- **Description of the task**
Below are the entries. Transcribe exactly the lines from the one with "ATOM 145 C C" through the one with "ATOM 211 C C", ends included, and leave out all others.

- **Source data**
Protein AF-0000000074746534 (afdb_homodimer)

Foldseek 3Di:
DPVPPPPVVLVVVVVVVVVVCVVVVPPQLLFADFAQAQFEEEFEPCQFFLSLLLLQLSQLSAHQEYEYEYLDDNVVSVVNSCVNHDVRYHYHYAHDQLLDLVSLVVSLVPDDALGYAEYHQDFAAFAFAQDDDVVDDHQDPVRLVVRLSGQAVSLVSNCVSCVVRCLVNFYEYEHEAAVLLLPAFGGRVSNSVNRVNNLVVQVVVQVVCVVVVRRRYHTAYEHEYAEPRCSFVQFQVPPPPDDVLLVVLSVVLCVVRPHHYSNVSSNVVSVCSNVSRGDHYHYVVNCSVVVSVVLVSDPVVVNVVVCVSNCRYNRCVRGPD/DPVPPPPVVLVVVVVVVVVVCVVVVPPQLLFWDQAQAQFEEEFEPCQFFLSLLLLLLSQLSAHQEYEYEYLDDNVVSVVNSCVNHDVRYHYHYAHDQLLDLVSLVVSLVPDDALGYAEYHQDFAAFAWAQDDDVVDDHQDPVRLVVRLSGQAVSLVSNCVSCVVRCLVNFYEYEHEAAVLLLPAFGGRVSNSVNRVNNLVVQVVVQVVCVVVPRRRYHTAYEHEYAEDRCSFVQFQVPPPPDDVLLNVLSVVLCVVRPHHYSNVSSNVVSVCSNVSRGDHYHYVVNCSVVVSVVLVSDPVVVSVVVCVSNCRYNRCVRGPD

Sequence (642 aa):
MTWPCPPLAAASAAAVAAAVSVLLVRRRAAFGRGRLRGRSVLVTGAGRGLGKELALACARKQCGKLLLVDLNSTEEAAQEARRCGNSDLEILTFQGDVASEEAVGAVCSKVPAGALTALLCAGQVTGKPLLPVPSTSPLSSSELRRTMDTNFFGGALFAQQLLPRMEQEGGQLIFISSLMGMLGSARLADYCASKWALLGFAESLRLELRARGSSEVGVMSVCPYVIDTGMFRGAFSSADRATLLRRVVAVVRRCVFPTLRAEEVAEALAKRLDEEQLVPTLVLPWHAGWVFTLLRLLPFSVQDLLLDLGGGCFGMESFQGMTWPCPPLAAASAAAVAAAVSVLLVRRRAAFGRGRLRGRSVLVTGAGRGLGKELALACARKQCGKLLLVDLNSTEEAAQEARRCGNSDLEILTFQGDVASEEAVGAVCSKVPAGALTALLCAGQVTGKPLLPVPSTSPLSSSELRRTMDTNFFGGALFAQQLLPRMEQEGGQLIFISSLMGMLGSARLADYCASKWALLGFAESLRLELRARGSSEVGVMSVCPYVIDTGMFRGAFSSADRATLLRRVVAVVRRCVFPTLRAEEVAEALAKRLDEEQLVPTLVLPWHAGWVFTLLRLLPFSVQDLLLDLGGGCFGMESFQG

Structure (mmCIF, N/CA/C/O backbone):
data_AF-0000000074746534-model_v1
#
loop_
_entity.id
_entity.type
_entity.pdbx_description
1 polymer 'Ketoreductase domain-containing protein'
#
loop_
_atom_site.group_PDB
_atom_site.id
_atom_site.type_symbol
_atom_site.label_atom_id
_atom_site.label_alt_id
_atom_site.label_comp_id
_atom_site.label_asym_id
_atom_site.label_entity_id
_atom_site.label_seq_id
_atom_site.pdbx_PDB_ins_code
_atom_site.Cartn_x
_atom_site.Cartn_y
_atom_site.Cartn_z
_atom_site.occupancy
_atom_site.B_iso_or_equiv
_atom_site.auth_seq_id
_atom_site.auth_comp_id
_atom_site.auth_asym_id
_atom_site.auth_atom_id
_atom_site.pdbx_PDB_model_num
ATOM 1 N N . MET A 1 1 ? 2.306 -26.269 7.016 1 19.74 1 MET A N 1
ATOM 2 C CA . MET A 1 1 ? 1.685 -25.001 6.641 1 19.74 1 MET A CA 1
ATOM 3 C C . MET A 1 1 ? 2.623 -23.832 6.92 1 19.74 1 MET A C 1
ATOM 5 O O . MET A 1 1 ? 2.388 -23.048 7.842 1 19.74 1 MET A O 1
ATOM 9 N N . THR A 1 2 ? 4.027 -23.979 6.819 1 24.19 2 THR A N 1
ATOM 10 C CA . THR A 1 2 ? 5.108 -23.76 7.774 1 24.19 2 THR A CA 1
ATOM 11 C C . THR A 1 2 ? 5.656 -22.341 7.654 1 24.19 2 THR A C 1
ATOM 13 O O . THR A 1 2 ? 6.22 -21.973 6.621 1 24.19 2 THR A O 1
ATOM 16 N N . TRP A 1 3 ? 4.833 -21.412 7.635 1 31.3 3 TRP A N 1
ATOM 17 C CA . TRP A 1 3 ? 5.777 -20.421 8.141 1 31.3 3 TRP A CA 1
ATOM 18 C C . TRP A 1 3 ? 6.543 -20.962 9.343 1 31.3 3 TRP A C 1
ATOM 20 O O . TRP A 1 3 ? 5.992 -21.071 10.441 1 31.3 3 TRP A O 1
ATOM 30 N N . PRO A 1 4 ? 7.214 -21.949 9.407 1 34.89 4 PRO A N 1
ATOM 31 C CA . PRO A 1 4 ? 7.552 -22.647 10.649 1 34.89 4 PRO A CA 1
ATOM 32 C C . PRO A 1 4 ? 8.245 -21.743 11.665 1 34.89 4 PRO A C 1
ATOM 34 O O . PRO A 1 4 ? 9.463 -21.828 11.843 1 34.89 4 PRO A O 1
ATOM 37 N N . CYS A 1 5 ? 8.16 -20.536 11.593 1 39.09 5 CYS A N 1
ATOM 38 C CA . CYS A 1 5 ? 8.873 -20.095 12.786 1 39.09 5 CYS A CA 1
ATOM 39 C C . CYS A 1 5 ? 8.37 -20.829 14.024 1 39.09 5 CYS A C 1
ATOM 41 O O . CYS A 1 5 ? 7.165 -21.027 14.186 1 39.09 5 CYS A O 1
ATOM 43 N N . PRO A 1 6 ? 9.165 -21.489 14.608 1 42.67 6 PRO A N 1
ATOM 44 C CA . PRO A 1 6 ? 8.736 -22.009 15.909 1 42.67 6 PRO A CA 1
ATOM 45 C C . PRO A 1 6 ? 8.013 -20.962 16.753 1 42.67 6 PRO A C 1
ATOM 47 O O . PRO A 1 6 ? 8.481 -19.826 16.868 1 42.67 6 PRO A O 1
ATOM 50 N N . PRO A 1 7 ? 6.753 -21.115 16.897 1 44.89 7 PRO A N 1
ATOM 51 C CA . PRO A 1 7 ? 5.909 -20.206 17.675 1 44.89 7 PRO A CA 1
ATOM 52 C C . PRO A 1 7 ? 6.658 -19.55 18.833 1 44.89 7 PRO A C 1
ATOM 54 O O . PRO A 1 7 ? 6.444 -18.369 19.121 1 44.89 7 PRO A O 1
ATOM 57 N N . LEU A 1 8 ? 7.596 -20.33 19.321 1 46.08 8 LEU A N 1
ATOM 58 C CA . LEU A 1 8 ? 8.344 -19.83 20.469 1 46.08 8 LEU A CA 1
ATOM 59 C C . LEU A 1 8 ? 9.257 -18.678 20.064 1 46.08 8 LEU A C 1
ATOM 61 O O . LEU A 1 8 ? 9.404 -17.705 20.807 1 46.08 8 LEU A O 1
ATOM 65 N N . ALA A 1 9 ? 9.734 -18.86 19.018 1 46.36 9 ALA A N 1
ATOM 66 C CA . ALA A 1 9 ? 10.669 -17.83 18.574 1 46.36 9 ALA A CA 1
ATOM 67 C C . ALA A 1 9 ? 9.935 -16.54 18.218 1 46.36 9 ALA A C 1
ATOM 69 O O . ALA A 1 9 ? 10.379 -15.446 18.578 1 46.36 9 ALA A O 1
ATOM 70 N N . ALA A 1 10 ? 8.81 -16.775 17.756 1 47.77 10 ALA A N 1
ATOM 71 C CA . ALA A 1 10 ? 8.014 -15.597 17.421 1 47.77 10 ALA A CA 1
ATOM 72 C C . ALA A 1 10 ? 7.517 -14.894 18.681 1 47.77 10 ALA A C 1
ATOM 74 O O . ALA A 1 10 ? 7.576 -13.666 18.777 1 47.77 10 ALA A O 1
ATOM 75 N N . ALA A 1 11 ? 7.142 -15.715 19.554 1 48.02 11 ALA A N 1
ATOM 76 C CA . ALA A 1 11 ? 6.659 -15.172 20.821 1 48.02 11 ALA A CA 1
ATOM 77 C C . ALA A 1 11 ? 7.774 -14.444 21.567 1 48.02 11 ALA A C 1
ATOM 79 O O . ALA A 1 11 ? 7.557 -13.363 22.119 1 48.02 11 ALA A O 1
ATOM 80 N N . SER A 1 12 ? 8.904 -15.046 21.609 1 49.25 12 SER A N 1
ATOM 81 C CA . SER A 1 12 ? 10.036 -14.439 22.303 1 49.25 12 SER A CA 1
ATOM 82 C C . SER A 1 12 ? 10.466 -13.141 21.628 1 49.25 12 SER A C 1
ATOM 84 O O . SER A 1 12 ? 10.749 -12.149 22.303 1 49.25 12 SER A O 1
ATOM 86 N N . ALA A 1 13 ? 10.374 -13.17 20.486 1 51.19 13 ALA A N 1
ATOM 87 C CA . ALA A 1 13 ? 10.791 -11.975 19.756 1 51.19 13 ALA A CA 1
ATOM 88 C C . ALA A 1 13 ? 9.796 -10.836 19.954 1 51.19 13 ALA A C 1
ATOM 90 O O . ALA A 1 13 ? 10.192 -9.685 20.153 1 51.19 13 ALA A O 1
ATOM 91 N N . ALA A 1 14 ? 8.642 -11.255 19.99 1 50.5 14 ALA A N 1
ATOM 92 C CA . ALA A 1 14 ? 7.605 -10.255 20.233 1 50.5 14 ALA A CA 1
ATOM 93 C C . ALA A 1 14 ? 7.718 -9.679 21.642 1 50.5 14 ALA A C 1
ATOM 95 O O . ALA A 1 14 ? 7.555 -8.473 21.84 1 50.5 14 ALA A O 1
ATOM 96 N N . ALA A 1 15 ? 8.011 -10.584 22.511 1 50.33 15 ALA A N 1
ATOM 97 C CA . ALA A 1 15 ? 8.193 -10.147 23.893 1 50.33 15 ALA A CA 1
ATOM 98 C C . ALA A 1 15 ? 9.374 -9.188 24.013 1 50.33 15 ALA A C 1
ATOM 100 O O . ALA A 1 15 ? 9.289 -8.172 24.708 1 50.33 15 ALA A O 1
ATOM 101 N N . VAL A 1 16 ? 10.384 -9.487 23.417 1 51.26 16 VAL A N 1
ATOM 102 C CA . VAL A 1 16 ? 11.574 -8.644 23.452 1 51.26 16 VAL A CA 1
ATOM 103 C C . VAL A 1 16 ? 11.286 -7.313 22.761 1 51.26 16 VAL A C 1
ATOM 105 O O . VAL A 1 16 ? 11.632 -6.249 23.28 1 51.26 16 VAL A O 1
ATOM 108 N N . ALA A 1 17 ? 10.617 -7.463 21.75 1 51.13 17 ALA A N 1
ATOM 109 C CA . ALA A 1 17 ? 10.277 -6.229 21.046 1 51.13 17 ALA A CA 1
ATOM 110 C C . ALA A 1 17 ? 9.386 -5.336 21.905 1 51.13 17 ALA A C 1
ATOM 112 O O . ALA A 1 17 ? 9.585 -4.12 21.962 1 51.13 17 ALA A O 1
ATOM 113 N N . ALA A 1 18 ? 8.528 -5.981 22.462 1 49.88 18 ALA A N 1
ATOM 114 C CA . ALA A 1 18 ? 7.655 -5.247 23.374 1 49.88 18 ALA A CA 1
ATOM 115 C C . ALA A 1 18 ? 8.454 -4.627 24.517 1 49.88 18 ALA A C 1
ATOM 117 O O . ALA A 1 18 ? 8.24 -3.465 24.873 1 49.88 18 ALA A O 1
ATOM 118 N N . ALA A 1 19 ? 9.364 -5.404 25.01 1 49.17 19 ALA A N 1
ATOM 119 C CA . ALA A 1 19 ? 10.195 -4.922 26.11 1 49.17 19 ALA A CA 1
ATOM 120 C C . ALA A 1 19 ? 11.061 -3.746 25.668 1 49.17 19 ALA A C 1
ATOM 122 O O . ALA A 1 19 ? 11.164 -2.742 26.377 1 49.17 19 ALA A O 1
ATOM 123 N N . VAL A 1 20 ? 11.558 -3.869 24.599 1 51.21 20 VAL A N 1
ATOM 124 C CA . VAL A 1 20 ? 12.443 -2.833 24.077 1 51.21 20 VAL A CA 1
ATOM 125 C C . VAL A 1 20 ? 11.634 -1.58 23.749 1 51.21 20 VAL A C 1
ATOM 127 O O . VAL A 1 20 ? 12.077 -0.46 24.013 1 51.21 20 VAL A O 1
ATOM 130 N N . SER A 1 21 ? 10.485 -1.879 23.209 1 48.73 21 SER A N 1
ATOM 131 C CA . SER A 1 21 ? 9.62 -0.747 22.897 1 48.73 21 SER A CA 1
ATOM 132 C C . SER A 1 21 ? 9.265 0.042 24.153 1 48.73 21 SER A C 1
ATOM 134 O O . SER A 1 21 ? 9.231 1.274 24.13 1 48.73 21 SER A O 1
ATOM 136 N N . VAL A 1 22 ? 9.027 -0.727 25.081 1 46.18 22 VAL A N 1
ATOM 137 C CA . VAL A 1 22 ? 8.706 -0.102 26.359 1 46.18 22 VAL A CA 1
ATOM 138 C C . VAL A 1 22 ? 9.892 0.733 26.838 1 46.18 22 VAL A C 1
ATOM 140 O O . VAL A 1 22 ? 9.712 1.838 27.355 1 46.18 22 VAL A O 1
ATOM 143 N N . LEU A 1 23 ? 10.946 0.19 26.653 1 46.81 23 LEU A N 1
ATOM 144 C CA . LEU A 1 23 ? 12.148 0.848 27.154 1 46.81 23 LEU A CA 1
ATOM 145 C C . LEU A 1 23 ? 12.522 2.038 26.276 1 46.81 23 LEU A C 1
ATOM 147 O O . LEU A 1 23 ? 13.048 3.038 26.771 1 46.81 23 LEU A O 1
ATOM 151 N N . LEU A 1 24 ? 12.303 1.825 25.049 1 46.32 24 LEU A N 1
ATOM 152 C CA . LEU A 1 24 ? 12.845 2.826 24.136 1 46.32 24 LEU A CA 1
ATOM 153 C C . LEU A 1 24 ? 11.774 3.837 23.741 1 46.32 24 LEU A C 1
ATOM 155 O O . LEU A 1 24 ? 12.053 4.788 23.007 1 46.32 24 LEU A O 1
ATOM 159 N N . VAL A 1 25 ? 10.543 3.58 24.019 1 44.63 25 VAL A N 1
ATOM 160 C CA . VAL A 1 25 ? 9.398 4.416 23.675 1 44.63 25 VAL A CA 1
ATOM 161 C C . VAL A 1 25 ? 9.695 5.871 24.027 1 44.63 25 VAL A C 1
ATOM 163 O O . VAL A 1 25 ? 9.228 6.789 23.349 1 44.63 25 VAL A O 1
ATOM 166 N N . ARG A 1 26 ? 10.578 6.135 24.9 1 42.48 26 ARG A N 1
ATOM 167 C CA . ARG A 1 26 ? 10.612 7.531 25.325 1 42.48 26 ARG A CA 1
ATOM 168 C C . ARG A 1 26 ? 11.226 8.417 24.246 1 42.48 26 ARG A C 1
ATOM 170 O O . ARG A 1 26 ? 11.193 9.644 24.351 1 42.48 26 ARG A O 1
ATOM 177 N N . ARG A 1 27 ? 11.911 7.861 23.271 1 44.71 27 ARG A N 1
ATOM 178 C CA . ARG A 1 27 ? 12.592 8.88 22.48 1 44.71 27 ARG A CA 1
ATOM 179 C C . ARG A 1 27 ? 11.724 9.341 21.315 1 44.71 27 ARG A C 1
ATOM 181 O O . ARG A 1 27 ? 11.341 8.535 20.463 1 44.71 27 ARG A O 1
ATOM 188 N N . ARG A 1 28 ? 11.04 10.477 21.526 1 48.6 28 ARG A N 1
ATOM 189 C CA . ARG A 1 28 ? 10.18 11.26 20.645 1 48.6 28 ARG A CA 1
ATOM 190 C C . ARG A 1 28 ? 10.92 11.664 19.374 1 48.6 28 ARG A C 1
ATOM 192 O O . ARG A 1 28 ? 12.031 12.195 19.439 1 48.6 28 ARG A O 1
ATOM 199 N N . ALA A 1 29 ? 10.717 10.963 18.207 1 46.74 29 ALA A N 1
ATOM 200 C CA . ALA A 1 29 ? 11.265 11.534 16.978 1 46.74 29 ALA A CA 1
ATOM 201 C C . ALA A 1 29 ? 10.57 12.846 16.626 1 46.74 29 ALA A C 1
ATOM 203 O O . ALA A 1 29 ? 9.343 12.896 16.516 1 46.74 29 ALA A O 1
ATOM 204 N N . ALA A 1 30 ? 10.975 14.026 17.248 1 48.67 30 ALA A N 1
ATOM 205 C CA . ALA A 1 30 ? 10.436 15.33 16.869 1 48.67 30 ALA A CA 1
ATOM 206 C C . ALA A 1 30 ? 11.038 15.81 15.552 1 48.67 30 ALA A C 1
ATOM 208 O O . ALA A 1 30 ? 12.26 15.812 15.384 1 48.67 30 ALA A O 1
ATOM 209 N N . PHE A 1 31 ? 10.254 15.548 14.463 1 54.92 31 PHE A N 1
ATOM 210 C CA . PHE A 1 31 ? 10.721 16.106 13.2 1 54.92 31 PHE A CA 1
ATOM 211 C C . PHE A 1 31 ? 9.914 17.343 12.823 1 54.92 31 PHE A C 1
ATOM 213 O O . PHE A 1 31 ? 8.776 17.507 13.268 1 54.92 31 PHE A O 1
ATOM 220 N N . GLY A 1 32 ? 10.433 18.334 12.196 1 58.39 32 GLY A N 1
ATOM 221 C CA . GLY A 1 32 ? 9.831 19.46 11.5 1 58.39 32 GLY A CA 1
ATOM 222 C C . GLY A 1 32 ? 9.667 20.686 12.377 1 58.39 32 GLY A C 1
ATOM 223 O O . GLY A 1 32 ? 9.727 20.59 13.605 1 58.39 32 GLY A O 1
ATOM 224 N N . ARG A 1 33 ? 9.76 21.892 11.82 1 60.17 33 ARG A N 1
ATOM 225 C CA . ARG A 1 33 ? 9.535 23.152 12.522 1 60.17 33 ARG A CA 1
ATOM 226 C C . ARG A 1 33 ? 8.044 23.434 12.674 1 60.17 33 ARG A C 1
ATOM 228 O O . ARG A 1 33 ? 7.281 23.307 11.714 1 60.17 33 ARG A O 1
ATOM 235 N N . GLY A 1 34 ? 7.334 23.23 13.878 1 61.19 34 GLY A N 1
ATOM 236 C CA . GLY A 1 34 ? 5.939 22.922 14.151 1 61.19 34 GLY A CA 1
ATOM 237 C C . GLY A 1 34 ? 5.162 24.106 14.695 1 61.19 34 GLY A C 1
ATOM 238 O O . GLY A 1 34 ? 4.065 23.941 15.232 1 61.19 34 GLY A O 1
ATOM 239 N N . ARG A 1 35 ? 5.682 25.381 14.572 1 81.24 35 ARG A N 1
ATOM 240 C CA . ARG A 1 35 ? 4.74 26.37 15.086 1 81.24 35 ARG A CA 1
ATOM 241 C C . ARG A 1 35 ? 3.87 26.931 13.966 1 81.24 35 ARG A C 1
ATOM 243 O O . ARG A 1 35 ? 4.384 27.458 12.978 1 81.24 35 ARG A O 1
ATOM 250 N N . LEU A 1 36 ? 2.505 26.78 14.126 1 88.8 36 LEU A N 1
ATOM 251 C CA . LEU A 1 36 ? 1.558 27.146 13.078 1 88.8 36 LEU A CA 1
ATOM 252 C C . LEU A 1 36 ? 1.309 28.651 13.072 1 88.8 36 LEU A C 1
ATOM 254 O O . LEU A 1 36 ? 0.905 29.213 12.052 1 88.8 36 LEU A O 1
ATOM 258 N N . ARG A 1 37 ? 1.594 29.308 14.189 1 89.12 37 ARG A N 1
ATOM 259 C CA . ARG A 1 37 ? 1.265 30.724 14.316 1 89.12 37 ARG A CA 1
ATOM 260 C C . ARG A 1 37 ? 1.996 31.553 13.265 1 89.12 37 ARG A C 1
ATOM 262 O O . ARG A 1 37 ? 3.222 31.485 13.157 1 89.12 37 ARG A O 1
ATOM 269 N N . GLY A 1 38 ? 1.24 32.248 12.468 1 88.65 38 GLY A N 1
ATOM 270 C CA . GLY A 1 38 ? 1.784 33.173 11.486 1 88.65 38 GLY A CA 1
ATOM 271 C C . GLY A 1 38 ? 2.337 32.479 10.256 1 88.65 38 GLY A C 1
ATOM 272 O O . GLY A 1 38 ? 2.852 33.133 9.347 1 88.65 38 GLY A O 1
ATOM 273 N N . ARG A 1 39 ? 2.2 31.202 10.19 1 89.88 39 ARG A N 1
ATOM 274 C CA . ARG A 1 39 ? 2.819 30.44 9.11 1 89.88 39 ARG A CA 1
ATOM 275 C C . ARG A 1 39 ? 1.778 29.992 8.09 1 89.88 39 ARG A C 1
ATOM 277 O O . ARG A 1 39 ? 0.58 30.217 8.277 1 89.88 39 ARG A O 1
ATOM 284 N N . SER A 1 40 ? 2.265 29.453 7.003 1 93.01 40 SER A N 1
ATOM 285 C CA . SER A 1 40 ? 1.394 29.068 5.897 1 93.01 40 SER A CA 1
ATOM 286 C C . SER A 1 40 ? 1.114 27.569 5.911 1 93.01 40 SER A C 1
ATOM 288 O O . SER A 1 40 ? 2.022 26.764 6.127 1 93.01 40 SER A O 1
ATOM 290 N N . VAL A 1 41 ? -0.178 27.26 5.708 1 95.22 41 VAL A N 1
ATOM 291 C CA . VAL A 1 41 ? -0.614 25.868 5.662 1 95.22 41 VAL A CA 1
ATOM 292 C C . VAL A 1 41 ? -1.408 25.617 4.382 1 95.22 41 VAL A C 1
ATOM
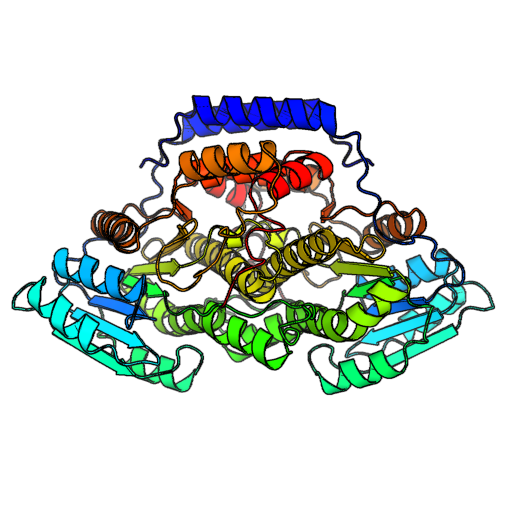 294 O O . VAL A 1 41 ? -2.289 26.403 4.026 1 95.22 41 VAL A O 1
ATOM 297 N N . LEU A 1 42 ? -1.059 24.626 3.66 1 96.56 42 LEU A N 1
ATOM 298 C CA . LEU A 1 42 ? -1.799 24.186 2.482 1 96.56 42 LEU A CA 1
ATOM 299 C C . LEU A 1 42 ? -2.603 22.926 2.785 1 96.56 42 LEU A C 1
ATOM 301 O O . LEU A 1 42 ? -2.048 21.926 3.245 1 96.56 42 LEU A O 1
ATOM 305 N N . VAL A 1 43 ? -3.929 22.964 2.549 1 97.52 43 VAL A N 1
ATOM 306 C CA . VAL A 1 43 ? -4.816 21.835 2.807 1 97.52 43 VAL A CA 1
ATOM 307 C C . VAL A 1 43 ? -5.523 21.428 1.516 1 97.52 43 VAL A C 1
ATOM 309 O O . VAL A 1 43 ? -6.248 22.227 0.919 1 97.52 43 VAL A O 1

- **Exercise output**
ATOM 145 C C . LEU A 1 23 ? 12.522 2.038 26.276 1 46.81 23 LEU A C 1
ATOM 147 O O . LEU A 1 23 ? 13.048 3.038 26.771 1 46.81 23 LEU A O 1
ATOM 151 N N . LEU A 1 24 ? 12.303 1.825 25.049 1 46.32 24 LEU A N 1
ATOM 152 C CA . LEU A 1 24 ? 12.845 2.826 24.136 1 46.32 24 LEU A CA 1
ATOM 153 C C . LEU A 1 24 ? 11.774 3.837 23.741 1 46.32 24 LEU A C 1
ATOM 155 O O . LEU A 1 24 ? 12.053 4.788 23.007 1 46.32 24 LEU A O 1
ATOM 159 N N . VAL A 1 25 ? 10.543 3.58 24.019 1 44.63 25 VAL A N 1
ATOM 160 C CA . VAL A 1 25 ? 9.398 4.416 23.675 1 44.63 25 VAL A CA 1
ATOM 161 C C . VAL A 1 25 ? 9.695 5.871 24.027 1 44.63 25 VAL A C 1
ATOM 163 O O . VAL A 1 25 ? 9.228 6.789 23.349 1 44.63 25 VAL A O 1
ATOM 166 N N . ARG A 1 26 ? 10.578 6.135 24.9 1 42.48 26 ARG A N 1
ATOM 167 C CA . ARG A 1 26 ? 10.612 7.531 25.325 1 42.48 26 ARG A CA 1
ATOM 168 C C . ARG A 1 26 ? 11.226 8.417 24.246 1 42.48 26 ARG A C 1
ATOM 170 O O . ARG A 1 26 ? 11.193 9.644 24.351 1 42.48 26 ARG A O 1
ATOM 177 N N . ARG A 1 27 ? 11.911 7.861 23.271 1 44.71 27 ARG A N 1
ATOM 178 C CA . ARG A 1 27 ? 12.592 8.88 22.48 1 44.71 27 ARG A CA 1
ATOM 179 C C . ARG A 1 27 ? 11.724 9.341 21.315 1 44.71 27 ARG A C 1
ATOM 181 O O . ARG A 1 27 ? 11.341 8.535 20.463 1 44.71 27 ARG A O 1
ATOM 188 N N . ARG A 1 28 ? 11.04 10.477 21.526 1 48.6 28 ARG A N 1
ATOM 189 C CA . ARG A 1 28 ? 10.18 11.26 20.645 1 48.6 28 ARG A CA 1
ATOM 190 C C . ARG A 1 28 ? 10.92 11.664 19.374 1 48.6 28 ARG A C 1
ATOM 192 O O . ARG A 1 28 ? 12.031 12.195 19.439 1 48.6 28 ARG A O 1
ATOM 199 N N . ALA A 1 29 ? 10.717 10.963 18.207 1 46.74 29 ALA A N 1
ATOM 200 C CA . ALA A 1 29 ? 11.265 11.534 16.978 1 46.74 29 ALA A CA 1
ATOM 201 C C . ALA A 1 29 ? 10.57 12.846 16.626 1 46.74 29 ALA A C 1
ATOM 203 O O . ALA A 1 29 ? 9.343 12.896 16.516 1 46.74 29 ALA A O 1
ATOM 204 N N . ALA A 1 30 ? 10.975 14.026 17.248 1 48.67 30 ALA A N 1
ATOM 205 C CA . ALA A 1 30 ? 10.436 15.33 16.869 1 48.67 30 ALA A CA 1
ATOM 206 C C . ALA A 1 30 ? 11.038 15.81 15.552 1 48.67 30 ALA A C 1
ATOM 208 O O . ALA A 1 30 ? 12.26 15.812 15.384 1 48.67 30 ALA A O 1
ATOM 209 N N . PHE A 1 31 ? 10.254 15.548 14.463 1 54.92 31 PHE A N 1
ATOM 210 C CA . PHE A 1 31 ? 10.721 16.106 13.2 1 54.92 31 PHE A CA 1
ATOM 211 C C . PHE A 1 31 ? 9.914 17.343 12.823 1 54.92 31 PHE A C 1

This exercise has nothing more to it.